Although the Houston-based firm is not believed to be investing any of its own capital as part of the deal, it is taking a small stake in EDP as part of the deal.
One oil industry source said: "Theres no ink on the paper yet, but theyre close to raising finance of about $300m to $350m. There are a number of investors involved - US institutional investors and 3i. If you take the bank debt on top of that, theyve got firepower of about $500m (£265m)."
Another industry insider said: "SCF are effectively acting as a broker for a number of US pension funds, university endowment funds, family funds and that type of thing. Theyre not putting in any money of their own, but they will be taking a very small stake in the company - a single figure stake."
Aberdeen-born Kinch became a multi-millionaire through the sale of his first business, Petroleum Engineering Services (PES) to Halliburton and the flotation of his second business, Venture Production.
He set up EDP last year with industry veteran Mike Robinson and Tom Reynolds, formerly of 3i. Its specific remit is to exploit opportunities in the North Sea, particularly with older oil fields.
The company targets fields which are not being developed by their owners, then volunteers to fund a drilling and production programme on the field in exchange for a healthy share of the profits.
It does not seek to buy oil fields itself - a strategy which has proved fruitless for many smaller exploration and production companies in the North Sea over the past 18 months due to the sky-high crude prices.

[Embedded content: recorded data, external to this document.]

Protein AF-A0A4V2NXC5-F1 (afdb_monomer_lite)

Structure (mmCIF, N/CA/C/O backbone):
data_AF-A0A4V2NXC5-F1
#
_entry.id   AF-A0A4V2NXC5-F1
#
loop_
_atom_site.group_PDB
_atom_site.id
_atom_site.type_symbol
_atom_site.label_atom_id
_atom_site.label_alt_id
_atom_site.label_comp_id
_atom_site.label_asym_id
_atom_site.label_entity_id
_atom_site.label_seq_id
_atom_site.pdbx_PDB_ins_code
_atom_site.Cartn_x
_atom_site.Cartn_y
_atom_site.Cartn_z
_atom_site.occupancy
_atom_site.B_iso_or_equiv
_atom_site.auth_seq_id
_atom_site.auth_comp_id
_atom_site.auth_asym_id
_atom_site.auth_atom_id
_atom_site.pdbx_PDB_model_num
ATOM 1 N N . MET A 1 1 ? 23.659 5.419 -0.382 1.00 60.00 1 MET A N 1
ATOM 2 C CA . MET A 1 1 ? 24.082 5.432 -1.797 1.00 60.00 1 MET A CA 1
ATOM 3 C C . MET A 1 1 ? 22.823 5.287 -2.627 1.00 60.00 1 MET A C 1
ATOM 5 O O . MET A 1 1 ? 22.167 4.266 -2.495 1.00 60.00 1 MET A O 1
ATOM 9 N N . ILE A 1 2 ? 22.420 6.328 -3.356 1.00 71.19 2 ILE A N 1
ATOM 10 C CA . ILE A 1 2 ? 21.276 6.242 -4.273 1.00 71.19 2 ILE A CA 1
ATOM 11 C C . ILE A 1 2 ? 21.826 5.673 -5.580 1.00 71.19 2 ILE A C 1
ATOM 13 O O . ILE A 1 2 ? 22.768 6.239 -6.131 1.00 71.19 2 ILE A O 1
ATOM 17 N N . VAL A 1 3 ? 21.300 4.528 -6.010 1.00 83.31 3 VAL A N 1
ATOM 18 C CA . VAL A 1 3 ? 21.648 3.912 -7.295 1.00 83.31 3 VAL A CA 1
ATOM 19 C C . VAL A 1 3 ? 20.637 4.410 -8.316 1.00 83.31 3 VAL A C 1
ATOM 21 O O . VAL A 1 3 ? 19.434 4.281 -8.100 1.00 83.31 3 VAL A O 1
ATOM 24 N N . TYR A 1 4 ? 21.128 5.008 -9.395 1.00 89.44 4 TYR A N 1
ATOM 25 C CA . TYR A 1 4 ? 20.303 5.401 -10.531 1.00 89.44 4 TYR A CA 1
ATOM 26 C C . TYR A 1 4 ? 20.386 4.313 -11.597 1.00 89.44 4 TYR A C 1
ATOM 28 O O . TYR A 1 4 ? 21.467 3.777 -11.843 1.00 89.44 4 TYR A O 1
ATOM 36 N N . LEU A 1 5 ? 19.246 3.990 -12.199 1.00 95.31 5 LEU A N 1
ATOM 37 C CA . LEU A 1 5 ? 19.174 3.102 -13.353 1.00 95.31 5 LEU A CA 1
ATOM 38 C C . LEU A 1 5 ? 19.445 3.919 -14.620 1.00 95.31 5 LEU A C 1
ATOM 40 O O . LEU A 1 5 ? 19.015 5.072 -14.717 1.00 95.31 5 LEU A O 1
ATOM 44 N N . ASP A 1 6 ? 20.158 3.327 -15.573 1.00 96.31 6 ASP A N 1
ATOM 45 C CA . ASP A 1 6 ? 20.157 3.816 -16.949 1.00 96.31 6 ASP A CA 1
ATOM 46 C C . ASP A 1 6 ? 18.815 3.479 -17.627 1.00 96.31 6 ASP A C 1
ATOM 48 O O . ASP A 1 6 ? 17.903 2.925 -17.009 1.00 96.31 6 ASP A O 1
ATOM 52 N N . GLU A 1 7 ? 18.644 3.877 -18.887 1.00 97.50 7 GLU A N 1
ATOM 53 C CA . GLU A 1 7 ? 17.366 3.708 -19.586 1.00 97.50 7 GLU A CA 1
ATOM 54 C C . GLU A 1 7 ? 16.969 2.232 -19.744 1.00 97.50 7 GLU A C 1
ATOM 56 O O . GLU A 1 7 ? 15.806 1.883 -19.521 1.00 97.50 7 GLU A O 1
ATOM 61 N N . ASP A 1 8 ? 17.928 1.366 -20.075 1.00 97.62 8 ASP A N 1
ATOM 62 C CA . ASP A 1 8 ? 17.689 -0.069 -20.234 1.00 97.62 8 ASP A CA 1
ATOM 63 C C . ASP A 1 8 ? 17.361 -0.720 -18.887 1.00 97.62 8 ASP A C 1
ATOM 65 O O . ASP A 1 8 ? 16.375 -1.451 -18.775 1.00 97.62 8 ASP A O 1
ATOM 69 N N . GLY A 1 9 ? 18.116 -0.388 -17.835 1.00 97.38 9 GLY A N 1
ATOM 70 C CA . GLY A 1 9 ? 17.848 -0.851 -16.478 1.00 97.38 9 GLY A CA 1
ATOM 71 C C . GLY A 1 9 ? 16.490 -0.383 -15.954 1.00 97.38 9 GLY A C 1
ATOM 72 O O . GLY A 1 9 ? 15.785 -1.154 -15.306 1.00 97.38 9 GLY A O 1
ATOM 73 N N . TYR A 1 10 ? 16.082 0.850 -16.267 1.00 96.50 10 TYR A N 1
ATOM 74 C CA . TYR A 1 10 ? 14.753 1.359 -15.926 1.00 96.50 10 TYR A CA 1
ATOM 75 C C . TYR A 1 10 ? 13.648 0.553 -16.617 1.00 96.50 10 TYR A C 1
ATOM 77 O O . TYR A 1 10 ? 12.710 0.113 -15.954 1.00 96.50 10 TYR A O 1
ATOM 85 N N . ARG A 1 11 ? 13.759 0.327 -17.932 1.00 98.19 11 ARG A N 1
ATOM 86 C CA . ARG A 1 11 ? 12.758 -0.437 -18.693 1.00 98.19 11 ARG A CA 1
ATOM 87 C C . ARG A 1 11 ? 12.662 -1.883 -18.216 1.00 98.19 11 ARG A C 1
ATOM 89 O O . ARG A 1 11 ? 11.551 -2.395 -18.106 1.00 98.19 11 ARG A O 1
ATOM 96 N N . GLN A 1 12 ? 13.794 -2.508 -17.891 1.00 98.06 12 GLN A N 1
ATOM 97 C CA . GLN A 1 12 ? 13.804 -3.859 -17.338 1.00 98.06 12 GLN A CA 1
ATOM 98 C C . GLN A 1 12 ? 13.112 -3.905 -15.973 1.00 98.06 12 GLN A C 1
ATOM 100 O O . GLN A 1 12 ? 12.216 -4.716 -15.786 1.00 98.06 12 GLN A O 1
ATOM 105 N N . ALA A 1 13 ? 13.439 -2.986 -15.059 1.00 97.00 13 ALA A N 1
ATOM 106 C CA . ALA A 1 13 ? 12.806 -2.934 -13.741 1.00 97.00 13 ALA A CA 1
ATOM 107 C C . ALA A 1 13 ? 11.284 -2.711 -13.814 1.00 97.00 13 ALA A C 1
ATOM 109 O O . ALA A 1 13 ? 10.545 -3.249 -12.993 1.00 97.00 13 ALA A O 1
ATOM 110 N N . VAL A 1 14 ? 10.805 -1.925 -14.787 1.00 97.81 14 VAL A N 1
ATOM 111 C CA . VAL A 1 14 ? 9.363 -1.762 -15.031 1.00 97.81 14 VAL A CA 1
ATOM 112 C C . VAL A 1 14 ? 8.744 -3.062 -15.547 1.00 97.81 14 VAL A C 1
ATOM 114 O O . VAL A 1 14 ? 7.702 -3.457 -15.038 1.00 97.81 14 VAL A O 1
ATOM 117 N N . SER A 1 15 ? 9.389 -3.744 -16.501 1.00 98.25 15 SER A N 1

EDP struck its first deal with BP last year, which saw it take operational control of the Wareham and Kitteridge fields. It is understood that Kinch has already lined up more than enough deals to invest all of the money being raised with the new fund.

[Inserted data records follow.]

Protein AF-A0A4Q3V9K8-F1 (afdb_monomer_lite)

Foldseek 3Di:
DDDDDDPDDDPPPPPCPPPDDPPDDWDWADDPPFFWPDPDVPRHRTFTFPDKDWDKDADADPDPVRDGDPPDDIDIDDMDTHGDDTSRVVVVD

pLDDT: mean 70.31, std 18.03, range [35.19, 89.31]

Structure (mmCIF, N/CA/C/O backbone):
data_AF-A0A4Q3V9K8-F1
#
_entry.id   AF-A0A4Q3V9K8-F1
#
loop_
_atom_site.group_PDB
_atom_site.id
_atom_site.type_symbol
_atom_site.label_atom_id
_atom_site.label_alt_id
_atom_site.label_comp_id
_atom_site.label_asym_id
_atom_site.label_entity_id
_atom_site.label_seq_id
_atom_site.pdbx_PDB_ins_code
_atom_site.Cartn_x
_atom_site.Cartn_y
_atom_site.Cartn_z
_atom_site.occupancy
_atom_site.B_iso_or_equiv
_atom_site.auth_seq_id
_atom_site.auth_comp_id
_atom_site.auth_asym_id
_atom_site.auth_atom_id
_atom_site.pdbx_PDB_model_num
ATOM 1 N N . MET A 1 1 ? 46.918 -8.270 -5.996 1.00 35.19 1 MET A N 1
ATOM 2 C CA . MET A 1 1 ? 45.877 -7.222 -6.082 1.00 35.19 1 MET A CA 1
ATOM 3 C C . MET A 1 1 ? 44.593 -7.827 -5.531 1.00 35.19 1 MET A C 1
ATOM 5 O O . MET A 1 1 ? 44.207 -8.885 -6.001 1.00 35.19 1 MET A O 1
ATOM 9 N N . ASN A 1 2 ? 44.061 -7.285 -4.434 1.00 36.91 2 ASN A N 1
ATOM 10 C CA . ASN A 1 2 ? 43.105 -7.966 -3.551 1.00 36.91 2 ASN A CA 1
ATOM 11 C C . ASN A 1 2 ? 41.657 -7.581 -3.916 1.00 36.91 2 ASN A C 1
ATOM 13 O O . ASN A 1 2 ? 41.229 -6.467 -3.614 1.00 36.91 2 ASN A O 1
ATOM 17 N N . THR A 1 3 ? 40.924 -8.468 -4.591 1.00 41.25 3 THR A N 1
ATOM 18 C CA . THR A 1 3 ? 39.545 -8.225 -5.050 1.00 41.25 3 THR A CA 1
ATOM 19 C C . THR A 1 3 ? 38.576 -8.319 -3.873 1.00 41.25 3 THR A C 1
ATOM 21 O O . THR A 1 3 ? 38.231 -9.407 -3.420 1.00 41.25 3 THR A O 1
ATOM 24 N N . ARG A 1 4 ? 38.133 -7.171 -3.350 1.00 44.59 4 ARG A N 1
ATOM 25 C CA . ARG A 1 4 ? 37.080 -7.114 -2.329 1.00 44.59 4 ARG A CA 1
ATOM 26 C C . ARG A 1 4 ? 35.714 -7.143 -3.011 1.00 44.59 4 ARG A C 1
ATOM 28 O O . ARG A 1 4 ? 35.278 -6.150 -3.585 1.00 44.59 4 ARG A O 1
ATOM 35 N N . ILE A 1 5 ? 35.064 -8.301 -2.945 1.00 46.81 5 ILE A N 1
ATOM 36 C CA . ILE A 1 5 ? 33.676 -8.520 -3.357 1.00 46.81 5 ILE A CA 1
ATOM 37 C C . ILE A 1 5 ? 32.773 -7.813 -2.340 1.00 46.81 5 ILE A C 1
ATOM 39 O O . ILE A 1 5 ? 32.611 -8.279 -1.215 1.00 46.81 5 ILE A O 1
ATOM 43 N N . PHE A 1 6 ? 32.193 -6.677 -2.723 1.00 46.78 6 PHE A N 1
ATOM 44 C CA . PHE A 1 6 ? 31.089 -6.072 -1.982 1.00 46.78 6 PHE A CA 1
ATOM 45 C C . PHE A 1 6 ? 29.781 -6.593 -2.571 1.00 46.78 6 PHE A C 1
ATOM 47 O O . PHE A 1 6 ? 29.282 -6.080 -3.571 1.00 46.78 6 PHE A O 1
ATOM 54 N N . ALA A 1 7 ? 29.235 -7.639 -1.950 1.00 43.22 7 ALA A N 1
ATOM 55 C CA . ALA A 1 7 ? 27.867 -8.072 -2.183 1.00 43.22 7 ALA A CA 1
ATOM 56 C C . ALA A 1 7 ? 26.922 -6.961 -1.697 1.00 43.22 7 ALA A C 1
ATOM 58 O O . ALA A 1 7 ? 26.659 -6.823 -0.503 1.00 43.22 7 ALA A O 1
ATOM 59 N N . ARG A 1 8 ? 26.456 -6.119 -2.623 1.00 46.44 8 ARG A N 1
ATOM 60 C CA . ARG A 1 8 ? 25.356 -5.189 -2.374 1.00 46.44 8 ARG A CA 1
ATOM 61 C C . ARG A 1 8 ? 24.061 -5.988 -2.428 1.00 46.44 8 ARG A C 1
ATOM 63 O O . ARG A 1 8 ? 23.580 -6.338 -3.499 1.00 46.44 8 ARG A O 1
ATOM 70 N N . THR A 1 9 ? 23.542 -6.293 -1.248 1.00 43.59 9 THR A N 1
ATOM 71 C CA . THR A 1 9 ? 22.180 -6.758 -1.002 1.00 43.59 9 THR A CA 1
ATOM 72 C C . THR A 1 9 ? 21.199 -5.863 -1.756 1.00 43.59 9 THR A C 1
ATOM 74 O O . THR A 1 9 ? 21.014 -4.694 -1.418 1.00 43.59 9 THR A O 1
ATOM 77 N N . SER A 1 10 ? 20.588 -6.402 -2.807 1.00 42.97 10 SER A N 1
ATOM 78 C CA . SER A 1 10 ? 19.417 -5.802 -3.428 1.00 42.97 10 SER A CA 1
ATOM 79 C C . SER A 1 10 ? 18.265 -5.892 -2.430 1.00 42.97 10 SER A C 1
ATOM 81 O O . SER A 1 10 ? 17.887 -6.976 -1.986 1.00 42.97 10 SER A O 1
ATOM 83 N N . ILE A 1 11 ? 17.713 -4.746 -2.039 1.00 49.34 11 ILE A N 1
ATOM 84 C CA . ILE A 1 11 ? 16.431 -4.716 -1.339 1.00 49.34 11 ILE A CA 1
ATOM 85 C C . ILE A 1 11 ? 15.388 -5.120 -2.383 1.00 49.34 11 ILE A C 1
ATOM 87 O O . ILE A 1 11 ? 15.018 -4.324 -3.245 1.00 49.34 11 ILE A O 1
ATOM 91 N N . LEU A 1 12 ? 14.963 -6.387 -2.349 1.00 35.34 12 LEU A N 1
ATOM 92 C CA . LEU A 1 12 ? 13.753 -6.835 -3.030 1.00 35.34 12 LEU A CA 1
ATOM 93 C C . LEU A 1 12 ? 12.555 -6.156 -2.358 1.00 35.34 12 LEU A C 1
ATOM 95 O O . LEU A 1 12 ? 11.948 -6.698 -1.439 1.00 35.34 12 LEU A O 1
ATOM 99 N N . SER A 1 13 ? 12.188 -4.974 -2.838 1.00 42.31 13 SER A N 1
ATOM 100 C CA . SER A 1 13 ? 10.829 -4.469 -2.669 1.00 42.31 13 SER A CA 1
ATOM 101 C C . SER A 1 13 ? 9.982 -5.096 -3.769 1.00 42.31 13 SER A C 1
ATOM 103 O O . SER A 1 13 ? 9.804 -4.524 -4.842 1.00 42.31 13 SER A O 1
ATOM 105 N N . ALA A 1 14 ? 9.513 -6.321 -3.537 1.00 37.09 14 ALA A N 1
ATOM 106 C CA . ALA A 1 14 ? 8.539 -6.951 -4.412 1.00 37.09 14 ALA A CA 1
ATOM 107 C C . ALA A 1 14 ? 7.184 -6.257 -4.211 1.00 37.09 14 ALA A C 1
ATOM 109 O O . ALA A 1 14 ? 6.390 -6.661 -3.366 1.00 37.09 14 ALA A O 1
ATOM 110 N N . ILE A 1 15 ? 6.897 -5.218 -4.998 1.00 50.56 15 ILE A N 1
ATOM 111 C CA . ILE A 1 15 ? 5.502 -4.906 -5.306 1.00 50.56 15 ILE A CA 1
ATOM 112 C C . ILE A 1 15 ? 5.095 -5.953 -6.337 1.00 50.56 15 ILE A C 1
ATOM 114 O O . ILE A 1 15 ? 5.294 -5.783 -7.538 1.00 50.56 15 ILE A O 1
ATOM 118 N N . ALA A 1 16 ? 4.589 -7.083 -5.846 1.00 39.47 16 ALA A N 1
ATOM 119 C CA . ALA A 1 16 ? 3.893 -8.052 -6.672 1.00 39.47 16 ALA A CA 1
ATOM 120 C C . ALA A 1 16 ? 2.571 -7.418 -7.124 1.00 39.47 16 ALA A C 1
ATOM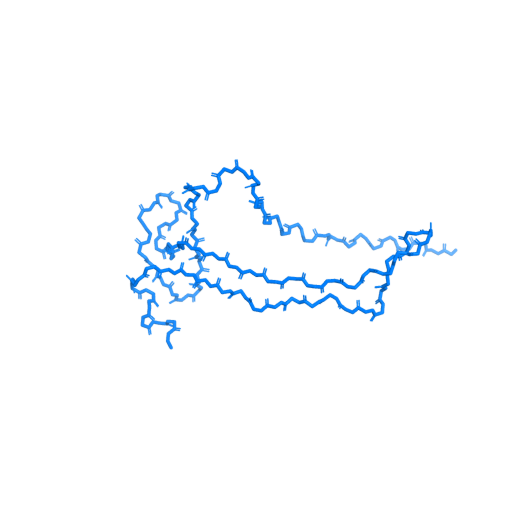 122 O O . ALA A 1 16 ? 1.507 -7.698 -6.576 1.00 39.47 16 ALA A O 1
ATOM 123 N N . LEU A 1 17 ? 2.637 -6.526 -8.115 1.00 46.97 17 LEU A N 1
ATOM 124 C CA . LEU A 1 17 ? 1.458 -6.124 -8.861 1.00 46.97 17 LEU A CA 1
ATOM 125 C C . LEU A 1 17 ? 1.160 -7.267 -9.832 1.00 46.97 17 LEU A C 1
ATOM 127 O O . LEU A 1 17 ? 1.616 -7.280 -10.974 1.00 46.97 17 LEU A O 1
ATOM 131 N N . ALA A 1 18 ? 0.483 -8.291 -9.311 1.00 41.69 18 ALA A N 1
ATOM 132 C CA . ALA A 1 18 ? 0.026 -9.425 -10.091 1.00 41.69 18 ALA A CA 1
ATOM 133 C C . ALA A 1 18 ? -0.866 -8.907 -11.226 1.00 41.69 18 ALA A C 1
ATOM 135 O O . ALA A 1 18 ? -1.953 -8.367 -11.003 1.00 41.69 18 ALA A O 1
ATOM 136 N N . GLY A 1 19 ? -0.359 -9.038 -12.451 1.00 37.19 19 GLY A N 1
ATOM 137 C CA . GLY A 1 19 ? -1.104 -8.753 -13.663 1.00 37.19 19 GLY A CA 1
ATOM 138 C C . GLY A 1 19 ? -2.388 -9.579 -13.730 1.00 37.19 19 GLY A C 1
ATOM 139 O O . GLY A 1 19 ? -2.425 -10.734 -13.317 1.00 37.19 19 GLY A O 1
ATOM 140 N N . ALA A 1 20 ? -3.433 -8.954 -14.274 1.00 39.22 20 ALA A N 1
ATOM 141 C CA . ALA A 1 20 ? -4.660 -9.598 -14.741 1.00 39.22 20 ALA A CA 1
ATOM 142 C C . ALA A 1 20 ? -5.429 -10.444 -13.696 1.00 39.22 20 ALA A C 1
ATOM 144 O O . ALA A 1 20 ? -5.871 -11.551 -13.978 1.00 39.22 20 ALA A O 1
ATOM 145 N N . GLY A 1 21 ? -5.643 -9.888 -12.499 1.00 37.69 21 GLY A N 1
ATOM 146 C CA . GLY A 1 21 ? -6.616 -10.393 -11.512 1.00 37.69 21 GLY A CA 1
ATOM 147 C C . GLY A 1 21 ? -7.082 -9.348 -10.485 1.00 37.69 21 GLY A C 1
ATOM 148 O O . GLY A 1 21 ? -7.794 -9.673 -9.539 1.00 37.69 21 GLY A O 1
ATOM 149 N N . ALA A 1 22 ? -6.685 -8.083 -10.663 1.00 47.03 22 ALA A N 1
ATOM 150 C CA . ALA A 1 22 ? -6.758 -6.995 -9.683 1.00 47.03 22 ALA A CA 1
ATOM 151 C C . ALA A 1 22 ? -8.160 -6.383 -9.477 1.00 47.03 22 ALA A C 1
ATOM 153 O O . ALA A 1 22 ? -8.278 -5.187 -9.229 1.00 47.03 22 ALA A O 1
ATOM 154 N N . ALA A 1 23 ? -9.231 -7.171 -9.595 1.00 51.12 23 ALA A N 1
ATOM 155 C CA . ALA A 1 23 ? -10.575 -6.677 -9.294 1.00 51.12 23 ALA A CA 1
ATOM 156 C C . ALA A 1 23 ? -10.894 -6.697 -7.787 1.00 51.12 23 ALA A C 1
ATOM 158 O O . ALA A 1 23 ? -11.774 -5.959 -7.368 1.00 51.12 23 ALA A O 1
ATOM 159 N N . ASN A 1 24 ? -10.197 -7.506 -6.971 1.00 59.09 24 ASN A N 1
ATOM 160 C CA . ASN A 1 24 ? -10.487 -7.655 -5.533 1.00 59.09 24 ASN A CA 1
ATOM 161 C C . ASN A 1 24 ? -9.231 -8.010 -4.708 1.00 59.09 24 ASN A C 1
ATOM 163 O O . ASN A 1 24 ? -9.241 -8.967 -3.937 1.00 59.09 24 ASN A O 1
ATOM 167 N N . ALA A 1 25 ? -8.107 -7.321 -4.922 1.00 68.06 25 ALA A N 1
ATOM 168 C CA . ALA A 1 25 ? -6.973 -7.455 -4.009 1.00 68.06 25 ALA A CA 1
ATOM 169 C C . ALA A 1 25 ? -7.181 -6.496 -2.831 1.00 68.06 25 ALA A C 1
ATOM 171 O O . ALA A 1 25 ? -7.185 -5.282 -3.030 1.00 68.06 25 ALA A O 1
ATOM 172 N N . ASP A 1 26 ? -7.349 -7.034 -1.624 1.00 78.44 26 ASP A N 1
ATOM 173 C CA . ASP A 1 26 ? -7.415 -6.220 -0.412 1.00 78.44 26 ASP A CA 1
ATOM 174 C C . ASP A 1 26 ? -6.019 -5.680 -0.086 1.00 78.44 26 ASP A C 1
ATOM 176 O O . ASP A 1 26 ? -5.084 -6.435 0.195 1.00 78.44 26 ASP A O 1
ATOM 180 N N . VAL A 1 27 ? -5.870 -4.357 -0.146 1.00 83.19 27 VAL A N 1
ATOM 181 C CA . VAL A 1 27 ? -4.610 -3.668 0.140 1.00 83.19 27 VAL A CA 1
ATOM 182 C C . VAL A 1 27 ? -4.721 -2.967 1.488 1.00 83.19 27 VAL A C 1
ATOM 184 O O . VAL A 1 27 ? -5.633 -2.172 1.717 1.00 83.19 27 VAL A O 1
ATOM 187 N N . PHE A 1 28 ? -3.758 -3.228 2.370 1.00 88.06 28 PHE A N 1
ATOM 188 C CA . PHE A 1 28 ? -3.670 -2.599 3.685 1.00 88.06 28 PHE A CA 1
ATOM 189 C C . PHE A 1 28 ? -2.388 -1.780 3.798 1.00 88.06 28 PHE A C 1
ATOM 191 O O . PHE A 1 28 ? -1.307 -2.235 3.422 1.00 88.06 28 PHE A O 1
ATOM 198 N N . LEU A 1 29 ? -2.517 -0.559 4.310 1.00 85.94 29 LEU A N 1
ATOM 199 C CA . LEU A 1 29 ? -1.411 0.359 4.535 1.00 85.94 29 LEU A CA 1
ATOM 200 C C . LEU A 1 29 ? -1.208 0.568 6.033 1.00 85.94 29 LEU A C 1
ATOM 202 O O . LEU A 1 29 ? -2.103 1.026 6.747 1.00 85.94 29 LEU A O 1
ATOM 206 N N . LYS A 1 30 ? 0.010 0.299 6.496 1.00 89.31 30 LYS A N 1
ATOM 207 C CA . LYS A 1 30 ? 0.451 0.664 7.837 1.00 89.31 30 LYS A CA 1
ATOM 208 C C . LYS A 1 30 ? 1.171 2.008 7.788 1.00 89.31 30 LYS A C 1
ATOM 210 O O . LYS A 1 30 ? 2.176 2.145 7.098 1.00 89.31 30 LYS A O 1
ATOM 215 N N . VAL A 1 31 ? 0.670 2.968 8.557 1.00 84.50 31 VAL A N 1
ATOM 216 C CA . VAL A 1 31 ? 1.319 4.262 8.781 1.00 84.50 31 VAL A CA 1
ATOM 217 C C . VAL A 1 31 ? 1.612 4.383 10.269 1.00 84.50 31 VAL A C 1
ATOM 219 O O . VAL A 1 31 ? 0.709 4.259 11.101 1.00 84.50 31 VAL A O 1
ATOM 222 N N . ASP A 1 32 ? 2.877 4.597 10.620 1.00 84.00 32 ASP A N 1
ATOM 223 C CA . ASP A 1 32 ? 3.279 4.687 12.021 1.00 84.00 32 ASP A CA 1
ATOM 224 C C . ASP A 1 32 ? 2.570 5.860 12.720 1.00 84.00 32 ASP A C 1
ATOM 226 O O . ASP A 1 32 ? 2.437 6.957 12.181 1.00 84.00 32 ASP A O 1
ATOM 230 N N . GLY A 1 33 ? 2.035 5.604 13.918 1.00 80.44 33 GLY A N 1
ATOM 231 C CA . GLY A 1 33 ? 1.251 6.579 14.691 1.00 80.44 33 GLY A CA 1
ATOM 232 C C . GLY A 1 33 ? -0.189 6.816 14.202 1.00 80.44 33 GLY A C 1
ATOM 233 O O . GLY A 1 33 ? -0.975 7.472 14.898 1.00 80.44 33 GLY A O 1
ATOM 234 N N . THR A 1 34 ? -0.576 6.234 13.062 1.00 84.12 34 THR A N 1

Although commonly associated with brown-field developments, Kinch is also taking on projects from smaller companies - many of which have emerged from the DTIs Promote licence scheme - which are unable to fund drilling programmes themselves.
Kinch is said to believe that EDP has the potential to take on deals worth billions of pounds.
An oil industry source said: "There will be eight to ten deals done with this fund. There are at least three times that many potential projects on the table right now, which are being whittled down.
"There are two new projects that are already signed up, past the memorandum of understanding stage."
One of the two deals close to completion is believed to be with Shell, which has spoken extensively about the need to review its North Sea portfolio.